Muncul kabar burung penduduk Jawa dan Tionghoa akan melakukan perlawanan. Etnis Jawa dan Tionghoa yang kesal, bersekutu melawan Belanda. Dari situlah terjadi tragedi Perang Jawa atau Perang Kuning tahun 1740, Belanda melakukan pembunuhan orang Jawa dan Tionghoa yang katanya korbannya sampai 10.000 orang.
"Belanda menghadapi pasukan kewalahan, datanglah mereka ke Keraton yang selalu banyak intrik. Mereka akhirnya diminta menarik pasukan-pasukan Jawanya. Akhirnya Belanda menang. Dari pengalaman itu, Belanda menerapkan politik segregasi, dipecah-pecah menurut ras. Dibuat benteng untuk membatasi kota. Itulah yang kemudian jadi pecinaan atau pecinan. Makanya pecinaan adanya di Pantura banyak," tutur Sugiri.
"Waktu saya meneliti Kota Bandung, saya coba cari bahasa Eropa pecinan itu ghetto. Ada sistem wijkenstelsel yang melarang keras warga Cina bermukim di luar kampung Cina. Diberlakukan sistem pas jalan alias passenstelsel. Sejak itu orang Tionghoa mesti mendapat semacam surat izin bepergian hanya untuk bisa keluar dari kampungnya, untuk memutus kemungkinan orang Cina mengadakan aliansi dengan kelompok masyarakat lain di Jawa," imbuhnya.
Jawa Barat kala itu menjadi salah satu daerah tanam paksa. Sehingga tidak boleh ada orang asing keluar masuk ke Priangan. Orang Tionghoa dan Belanda pun tidak boleh masuk. Hingga akhirnya tanam paksa dihapuskan, sehingga hasil perkebunan seperti teh, kina, dan karet mulai masuk ke Jawa Barat.
Di Priangan, Kota Bandung merupakan daerah terakhir yang dapat dimasuki dan dihuni penduduk Tionghoa. Keadaan ini lebih meluas lagi setelah tahun 1911 ketika pemerintah Hindia Belanda mencabut semua larangan yang membatasinya.
Orang Tionghoa baru mulai menginjak tanah Bandung sesudah abad 19, bersama dengan investasi barat. Inilah penyebab utama Kota Bandung tak punya pecinan. Daerah pecinan di Bandung hanya mempunyai sejarah yang singkat. Sesampainya di Bandung, orang Tionghoa perlu meneruskan hidup dan dijadikan pedagang perantara oleh Belanda.
"Belanda kan dagang barang impor yang mesti dijual. Memanfaatkan pribumi tidak bisa, mereka curiga terus. Belanda akhirnya nggak berani masuk ke kampung, jadi minta tolong etnis Tionghoa untuk masuk-masuk ke kampung. Orang Tionghoa nggak ada rasa sakit hati, mereka survival. Setelah perang, kalah, ya sudah cari hidup lagi," ujarnya.

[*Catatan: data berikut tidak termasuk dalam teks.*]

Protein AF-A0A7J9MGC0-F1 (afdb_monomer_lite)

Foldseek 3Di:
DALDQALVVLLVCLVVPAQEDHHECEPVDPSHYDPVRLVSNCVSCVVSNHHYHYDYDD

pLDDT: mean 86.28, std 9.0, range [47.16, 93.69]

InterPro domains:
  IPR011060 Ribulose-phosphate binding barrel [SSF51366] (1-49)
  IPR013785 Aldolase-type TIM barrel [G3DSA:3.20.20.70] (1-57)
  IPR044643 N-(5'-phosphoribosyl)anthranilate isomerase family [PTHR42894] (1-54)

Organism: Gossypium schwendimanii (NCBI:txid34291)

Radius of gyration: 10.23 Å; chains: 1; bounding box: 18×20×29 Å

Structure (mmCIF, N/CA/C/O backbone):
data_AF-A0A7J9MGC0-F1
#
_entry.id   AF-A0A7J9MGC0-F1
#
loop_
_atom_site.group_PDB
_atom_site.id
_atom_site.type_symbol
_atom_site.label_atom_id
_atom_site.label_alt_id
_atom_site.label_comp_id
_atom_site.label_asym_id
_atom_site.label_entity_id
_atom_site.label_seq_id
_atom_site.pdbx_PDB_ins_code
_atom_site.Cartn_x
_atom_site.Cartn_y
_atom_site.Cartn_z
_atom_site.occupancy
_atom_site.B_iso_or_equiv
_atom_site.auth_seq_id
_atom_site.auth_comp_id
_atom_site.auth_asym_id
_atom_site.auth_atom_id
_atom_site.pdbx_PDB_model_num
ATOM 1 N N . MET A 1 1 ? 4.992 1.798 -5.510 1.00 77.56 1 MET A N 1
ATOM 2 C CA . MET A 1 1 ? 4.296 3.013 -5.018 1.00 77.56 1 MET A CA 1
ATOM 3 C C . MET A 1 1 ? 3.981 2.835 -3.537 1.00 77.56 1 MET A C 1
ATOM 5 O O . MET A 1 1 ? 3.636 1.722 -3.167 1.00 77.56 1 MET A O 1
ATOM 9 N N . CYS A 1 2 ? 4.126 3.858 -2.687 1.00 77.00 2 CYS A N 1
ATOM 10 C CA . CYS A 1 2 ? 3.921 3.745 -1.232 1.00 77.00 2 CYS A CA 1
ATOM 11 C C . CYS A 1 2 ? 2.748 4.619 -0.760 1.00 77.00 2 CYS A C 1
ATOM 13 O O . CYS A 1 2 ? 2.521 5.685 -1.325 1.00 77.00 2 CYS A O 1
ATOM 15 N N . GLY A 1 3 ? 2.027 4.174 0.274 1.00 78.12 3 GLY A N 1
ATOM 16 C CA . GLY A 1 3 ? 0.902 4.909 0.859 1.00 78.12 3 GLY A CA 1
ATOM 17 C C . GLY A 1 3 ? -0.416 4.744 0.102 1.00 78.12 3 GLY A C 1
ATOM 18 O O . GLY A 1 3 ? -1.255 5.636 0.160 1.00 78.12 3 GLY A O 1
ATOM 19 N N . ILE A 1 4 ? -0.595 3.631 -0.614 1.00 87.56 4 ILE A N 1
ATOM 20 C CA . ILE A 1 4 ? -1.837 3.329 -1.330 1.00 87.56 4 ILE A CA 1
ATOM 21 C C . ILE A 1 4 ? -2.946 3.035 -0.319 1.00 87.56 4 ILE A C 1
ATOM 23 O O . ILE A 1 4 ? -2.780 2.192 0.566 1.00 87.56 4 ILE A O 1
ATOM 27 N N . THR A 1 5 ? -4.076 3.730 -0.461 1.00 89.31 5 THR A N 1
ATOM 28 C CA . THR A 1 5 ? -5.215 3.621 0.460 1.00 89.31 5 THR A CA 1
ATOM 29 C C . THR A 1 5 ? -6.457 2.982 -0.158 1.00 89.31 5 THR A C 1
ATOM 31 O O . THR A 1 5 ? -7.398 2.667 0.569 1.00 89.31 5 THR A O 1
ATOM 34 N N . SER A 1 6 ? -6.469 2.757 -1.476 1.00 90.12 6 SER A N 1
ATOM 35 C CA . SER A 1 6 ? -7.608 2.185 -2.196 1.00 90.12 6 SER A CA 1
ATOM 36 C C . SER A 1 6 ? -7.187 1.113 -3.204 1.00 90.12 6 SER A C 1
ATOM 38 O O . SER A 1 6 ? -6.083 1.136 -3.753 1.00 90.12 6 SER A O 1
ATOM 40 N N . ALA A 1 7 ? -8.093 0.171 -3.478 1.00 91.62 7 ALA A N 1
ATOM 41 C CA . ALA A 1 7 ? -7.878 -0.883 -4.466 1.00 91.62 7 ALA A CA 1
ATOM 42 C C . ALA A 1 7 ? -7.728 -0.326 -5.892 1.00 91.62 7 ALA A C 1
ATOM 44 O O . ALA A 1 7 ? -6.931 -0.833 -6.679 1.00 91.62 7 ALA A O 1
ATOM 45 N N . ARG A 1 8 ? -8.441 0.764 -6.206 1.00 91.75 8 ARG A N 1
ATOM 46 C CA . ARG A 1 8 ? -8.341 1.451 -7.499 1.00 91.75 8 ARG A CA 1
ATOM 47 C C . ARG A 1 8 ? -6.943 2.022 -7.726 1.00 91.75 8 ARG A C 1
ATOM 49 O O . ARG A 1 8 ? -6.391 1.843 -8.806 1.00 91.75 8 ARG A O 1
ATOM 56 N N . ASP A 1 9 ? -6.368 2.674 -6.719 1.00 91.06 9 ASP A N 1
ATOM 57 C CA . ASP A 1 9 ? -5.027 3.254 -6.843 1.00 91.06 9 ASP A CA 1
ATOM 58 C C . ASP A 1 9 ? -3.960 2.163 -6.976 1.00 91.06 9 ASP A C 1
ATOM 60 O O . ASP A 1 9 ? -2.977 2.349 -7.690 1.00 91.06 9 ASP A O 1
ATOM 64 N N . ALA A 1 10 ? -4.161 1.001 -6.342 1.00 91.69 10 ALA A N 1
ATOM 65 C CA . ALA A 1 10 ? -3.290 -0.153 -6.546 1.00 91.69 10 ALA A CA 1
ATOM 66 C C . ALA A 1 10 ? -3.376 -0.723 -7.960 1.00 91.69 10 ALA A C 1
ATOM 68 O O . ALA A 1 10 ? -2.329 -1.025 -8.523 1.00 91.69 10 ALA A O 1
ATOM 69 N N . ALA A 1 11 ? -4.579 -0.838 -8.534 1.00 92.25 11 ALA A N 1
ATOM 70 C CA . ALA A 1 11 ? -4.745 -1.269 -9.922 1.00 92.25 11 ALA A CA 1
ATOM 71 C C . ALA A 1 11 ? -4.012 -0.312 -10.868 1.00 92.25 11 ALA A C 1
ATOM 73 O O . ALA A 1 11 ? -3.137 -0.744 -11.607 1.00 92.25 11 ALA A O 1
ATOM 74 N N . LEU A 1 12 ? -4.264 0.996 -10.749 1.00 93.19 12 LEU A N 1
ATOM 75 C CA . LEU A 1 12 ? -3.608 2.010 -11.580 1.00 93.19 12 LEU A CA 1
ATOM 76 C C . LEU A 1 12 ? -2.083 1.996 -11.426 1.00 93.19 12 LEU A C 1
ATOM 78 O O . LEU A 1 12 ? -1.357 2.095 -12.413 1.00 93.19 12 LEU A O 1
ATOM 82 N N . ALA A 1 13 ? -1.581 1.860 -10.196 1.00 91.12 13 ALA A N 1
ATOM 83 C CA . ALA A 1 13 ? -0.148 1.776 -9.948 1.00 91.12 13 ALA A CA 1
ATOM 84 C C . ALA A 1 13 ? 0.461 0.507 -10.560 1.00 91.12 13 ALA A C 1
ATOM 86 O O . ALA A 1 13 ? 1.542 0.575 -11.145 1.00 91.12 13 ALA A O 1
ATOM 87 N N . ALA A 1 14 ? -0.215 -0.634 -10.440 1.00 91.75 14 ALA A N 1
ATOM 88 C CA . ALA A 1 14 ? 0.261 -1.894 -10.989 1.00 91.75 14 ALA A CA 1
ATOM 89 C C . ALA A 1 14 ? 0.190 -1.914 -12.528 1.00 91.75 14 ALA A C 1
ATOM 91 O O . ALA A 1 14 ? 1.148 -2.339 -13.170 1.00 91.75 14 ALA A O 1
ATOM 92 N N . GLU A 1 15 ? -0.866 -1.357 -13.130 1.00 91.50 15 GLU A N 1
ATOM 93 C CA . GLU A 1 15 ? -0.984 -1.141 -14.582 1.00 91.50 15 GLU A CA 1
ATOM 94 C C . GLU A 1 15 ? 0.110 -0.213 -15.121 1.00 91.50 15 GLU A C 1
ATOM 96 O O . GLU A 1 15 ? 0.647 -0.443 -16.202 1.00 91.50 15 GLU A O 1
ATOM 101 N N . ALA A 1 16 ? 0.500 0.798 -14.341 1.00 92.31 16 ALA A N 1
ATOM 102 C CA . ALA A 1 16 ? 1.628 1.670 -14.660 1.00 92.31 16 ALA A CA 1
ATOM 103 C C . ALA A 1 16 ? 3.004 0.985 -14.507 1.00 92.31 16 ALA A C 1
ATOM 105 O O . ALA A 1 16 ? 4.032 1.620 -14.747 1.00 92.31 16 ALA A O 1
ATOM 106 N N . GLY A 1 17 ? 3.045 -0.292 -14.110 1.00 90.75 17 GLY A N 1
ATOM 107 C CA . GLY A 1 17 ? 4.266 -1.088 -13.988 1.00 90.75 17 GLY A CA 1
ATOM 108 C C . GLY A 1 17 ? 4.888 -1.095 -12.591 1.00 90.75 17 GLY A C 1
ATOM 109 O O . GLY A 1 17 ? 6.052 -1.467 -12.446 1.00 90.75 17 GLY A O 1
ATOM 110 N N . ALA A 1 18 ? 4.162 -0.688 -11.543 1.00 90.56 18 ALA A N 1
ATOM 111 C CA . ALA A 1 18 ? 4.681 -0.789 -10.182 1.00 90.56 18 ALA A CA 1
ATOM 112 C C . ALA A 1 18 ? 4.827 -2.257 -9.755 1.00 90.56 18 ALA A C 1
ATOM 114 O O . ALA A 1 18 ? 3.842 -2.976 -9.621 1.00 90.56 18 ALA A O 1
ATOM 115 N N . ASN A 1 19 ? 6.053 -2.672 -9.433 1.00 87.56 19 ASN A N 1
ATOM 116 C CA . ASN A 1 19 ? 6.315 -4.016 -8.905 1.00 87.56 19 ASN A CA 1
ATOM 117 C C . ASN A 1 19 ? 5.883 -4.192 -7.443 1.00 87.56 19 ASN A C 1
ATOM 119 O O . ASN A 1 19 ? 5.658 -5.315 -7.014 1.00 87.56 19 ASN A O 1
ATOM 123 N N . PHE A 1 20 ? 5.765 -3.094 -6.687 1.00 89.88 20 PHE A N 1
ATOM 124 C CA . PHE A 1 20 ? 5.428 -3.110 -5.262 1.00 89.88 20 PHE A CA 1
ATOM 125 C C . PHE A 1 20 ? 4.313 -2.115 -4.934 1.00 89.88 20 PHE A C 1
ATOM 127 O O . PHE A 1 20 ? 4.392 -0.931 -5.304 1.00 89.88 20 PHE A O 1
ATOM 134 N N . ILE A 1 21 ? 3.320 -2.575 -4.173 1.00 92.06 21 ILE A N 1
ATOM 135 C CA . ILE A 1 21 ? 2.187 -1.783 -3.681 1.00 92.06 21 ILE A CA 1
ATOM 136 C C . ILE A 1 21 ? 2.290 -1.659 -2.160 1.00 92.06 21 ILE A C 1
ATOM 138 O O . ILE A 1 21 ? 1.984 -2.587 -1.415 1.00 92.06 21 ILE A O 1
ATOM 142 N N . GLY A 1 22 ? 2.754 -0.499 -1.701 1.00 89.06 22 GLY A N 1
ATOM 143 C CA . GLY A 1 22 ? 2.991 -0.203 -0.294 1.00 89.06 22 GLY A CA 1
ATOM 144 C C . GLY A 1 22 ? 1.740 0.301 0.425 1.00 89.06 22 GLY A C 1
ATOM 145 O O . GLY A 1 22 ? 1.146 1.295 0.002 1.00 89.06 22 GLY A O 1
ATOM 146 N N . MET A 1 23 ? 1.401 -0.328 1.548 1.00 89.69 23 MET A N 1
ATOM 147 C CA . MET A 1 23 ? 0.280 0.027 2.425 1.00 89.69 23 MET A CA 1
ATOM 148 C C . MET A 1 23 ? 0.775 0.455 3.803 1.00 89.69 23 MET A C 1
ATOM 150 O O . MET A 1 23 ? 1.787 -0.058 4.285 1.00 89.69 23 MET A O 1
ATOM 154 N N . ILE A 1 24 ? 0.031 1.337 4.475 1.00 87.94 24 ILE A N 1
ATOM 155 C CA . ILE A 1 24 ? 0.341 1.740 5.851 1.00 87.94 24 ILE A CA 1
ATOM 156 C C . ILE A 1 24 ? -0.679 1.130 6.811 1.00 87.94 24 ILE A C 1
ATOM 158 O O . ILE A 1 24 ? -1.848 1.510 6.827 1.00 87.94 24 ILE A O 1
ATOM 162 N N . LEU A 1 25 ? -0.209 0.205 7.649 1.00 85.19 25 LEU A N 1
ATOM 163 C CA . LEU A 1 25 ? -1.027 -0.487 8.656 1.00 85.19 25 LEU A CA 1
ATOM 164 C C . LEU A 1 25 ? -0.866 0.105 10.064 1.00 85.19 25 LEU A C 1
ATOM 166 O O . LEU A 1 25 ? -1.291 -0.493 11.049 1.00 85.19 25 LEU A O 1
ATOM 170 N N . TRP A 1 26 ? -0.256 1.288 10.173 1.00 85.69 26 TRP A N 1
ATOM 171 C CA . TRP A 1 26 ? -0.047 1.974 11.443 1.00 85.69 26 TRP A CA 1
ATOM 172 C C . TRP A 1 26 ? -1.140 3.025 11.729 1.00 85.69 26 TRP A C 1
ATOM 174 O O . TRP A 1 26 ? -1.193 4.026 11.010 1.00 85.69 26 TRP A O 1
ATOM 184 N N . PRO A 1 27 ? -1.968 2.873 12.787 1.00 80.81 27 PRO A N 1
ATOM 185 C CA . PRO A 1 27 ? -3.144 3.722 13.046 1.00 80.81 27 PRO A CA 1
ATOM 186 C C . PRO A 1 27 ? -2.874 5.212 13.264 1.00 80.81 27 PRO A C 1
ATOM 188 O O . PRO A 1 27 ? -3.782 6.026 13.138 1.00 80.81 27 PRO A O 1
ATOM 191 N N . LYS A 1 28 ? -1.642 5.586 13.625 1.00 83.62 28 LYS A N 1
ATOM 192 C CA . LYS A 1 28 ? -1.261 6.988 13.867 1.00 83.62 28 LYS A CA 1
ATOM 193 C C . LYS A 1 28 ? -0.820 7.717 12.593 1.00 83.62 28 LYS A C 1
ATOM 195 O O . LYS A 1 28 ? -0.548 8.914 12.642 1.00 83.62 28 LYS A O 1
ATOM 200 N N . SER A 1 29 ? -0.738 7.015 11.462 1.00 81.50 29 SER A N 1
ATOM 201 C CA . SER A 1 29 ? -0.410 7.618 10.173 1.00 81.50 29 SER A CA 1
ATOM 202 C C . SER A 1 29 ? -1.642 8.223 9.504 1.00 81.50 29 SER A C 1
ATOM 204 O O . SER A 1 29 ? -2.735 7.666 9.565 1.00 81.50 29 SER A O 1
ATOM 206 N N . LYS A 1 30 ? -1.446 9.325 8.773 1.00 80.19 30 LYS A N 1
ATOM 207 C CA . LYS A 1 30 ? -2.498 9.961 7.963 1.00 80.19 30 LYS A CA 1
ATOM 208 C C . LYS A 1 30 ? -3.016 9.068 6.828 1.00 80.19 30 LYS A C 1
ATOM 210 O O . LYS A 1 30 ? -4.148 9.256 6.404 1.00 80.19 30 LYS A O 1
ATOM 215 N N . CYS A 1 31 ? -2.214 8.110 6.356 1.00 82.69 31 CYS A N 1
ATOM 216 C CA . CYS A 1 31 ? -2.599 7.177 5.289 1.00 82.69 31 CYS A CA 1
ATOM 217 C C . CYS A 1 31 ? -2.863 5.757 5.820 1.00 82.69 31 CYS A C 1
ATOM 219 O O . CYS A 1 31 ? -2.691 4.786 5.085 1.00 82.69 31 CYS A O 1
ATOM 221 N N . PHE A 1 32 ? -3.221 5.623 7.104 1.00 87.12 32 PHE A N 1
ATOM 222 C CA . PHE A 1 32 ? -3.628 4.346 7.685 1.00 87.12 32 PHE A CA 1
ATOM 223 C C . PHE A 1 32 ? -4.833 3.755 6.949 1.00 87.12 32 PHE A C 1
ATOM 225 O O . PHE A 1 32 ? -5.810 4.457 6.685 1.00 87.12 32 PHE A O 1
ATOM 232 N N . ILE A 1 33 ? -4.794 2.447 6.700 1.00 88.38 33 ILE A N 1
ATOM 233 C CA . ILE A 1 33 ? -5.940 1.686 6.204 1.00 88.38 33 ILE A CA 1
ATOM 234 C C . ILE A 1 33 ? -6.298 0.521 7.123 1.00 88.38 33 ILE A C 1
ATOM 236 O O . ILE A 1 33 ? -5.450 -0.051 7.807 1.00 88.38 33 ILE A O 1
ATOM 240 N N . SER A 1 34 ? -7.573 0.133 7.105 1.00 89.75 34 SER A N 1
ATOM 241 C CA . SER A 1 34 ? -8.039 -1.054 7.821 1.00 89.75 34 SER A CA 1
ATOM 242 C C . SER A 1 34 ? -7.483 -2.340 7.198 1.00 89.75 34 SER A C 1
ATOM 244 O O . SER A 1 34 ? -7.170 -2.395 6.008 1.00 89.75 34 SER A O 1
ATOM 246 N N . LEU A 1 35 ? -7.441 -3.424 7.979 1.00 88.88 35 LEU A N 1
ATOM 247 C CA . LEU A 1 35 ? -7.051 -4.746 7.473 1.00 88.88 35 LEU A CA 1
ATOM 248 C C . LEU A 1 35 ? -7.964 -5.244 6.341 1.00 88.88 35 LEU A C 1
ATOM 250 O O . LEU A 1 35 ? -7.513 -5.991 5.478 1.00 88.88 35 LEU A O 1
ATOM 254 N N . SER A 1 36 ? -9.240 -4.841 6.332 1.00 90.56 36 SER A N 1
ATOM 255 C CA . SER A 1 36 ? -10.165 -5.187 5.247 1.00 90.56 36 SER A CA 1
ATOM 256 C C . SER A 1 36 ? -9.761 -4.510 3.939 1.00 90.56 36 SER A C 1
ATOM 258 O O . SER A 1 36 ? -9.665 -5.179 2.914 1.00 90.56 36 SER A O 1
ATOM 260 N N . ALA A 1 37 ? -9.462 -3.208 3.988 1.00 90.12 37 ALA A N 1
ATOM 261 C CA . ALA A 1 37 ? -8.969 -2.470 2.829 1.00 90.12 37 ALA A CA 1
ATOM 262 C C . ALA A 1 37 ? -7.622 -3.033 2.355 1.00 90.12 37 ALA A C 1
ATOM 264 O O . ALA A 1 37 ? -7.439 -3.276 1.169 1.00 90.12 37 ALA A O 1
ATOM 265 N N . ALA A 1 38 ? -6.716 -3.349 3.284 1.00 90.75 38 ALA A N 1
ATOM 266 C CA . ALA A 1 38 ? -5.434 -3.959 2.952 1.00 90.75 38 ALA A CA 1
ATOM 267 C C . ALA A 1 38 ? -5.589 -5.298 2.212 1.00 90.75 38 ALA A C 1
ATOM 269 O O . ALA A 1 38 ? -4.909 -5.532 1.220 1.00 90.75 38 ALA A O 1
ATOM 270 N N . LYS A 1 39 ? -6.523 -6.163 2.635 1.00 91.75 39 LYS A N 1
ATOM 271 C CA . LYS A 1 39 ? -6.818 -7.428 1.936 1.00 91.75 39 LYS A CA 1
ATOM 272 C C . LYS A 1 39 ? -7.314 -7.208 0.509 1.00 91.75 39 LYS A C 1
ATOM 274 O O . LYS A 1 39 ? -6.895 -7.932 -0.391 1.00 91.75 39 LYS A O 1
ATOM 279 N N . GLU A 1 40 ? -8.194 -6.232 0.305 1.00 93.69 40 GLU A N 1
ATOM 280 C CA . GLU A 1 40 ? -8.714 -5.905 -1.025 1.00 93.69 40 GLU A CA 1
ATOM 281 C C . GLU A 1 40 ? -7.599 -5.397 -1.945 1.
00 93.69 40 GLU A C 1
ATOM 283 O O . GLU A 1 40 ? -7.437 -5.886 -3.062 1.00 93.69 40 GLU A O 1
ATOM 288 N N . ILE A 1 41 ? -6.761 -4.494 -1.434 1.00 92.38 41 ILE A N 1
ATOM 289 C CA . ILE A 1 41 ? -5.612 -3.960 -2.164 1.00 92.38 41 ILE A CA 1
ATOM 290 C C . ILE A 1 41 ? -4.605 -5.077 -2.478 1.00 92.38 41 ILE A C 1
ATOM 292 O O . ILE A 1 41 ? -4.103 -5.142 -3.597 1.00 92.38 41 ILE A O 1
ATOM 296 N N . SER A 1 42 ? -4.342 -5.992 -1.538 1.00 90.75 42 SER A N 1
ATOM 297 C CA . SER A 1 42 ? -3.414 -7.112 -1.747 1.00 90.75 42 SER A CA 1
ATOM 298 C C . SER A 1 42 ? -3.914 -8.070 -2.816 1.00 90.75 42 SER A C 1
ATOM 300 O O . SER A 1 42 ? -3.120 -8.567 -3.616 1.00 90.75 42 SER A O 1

Segregasi membuat antar etnis berkelompok di wilayah tertentu. Sebelah utara Kota Bandung menjadi tempat untuk orang Eropa. Bandung bagian tengah, terdapat orang-orang pedagang yang mayoritas Tionghoa. Di selatan menjadi wilayah untuk pribumi.
Sugiri dalam penelitiannya yang berjudul Jejak Komunitas Tionghoa dan Perkembangan Kota Bandung, menjelaskan bahwa pasar pertama di Kota Bandung dibangun tahun 1812 di kampung Ciguriang (sekarang belakang Kepatihan, belum jelas di mana titiknya namun kemungkinan sekitar The Kings).
![]() |
Namun, pasar tersebut terbakar ketika terjadi huru-hara. Para pedagang di pasar tersebut kemudian berkumpul lagi dan berdagang di sekitar Pasar Baroe (sekarang Pasar Baru), yang baru terbangun puluhan tahun kemudian.
Kegiatan utama etnis Tionghoa yang bergerak dalam bidang perdagangan, membuat mereka cenderung bermukim di sekitar pusat simpul transportasi perhubungan (jalan raya, jalan kereta api), stasiun kereta api, dan pasar sebagai pusat perdagangan.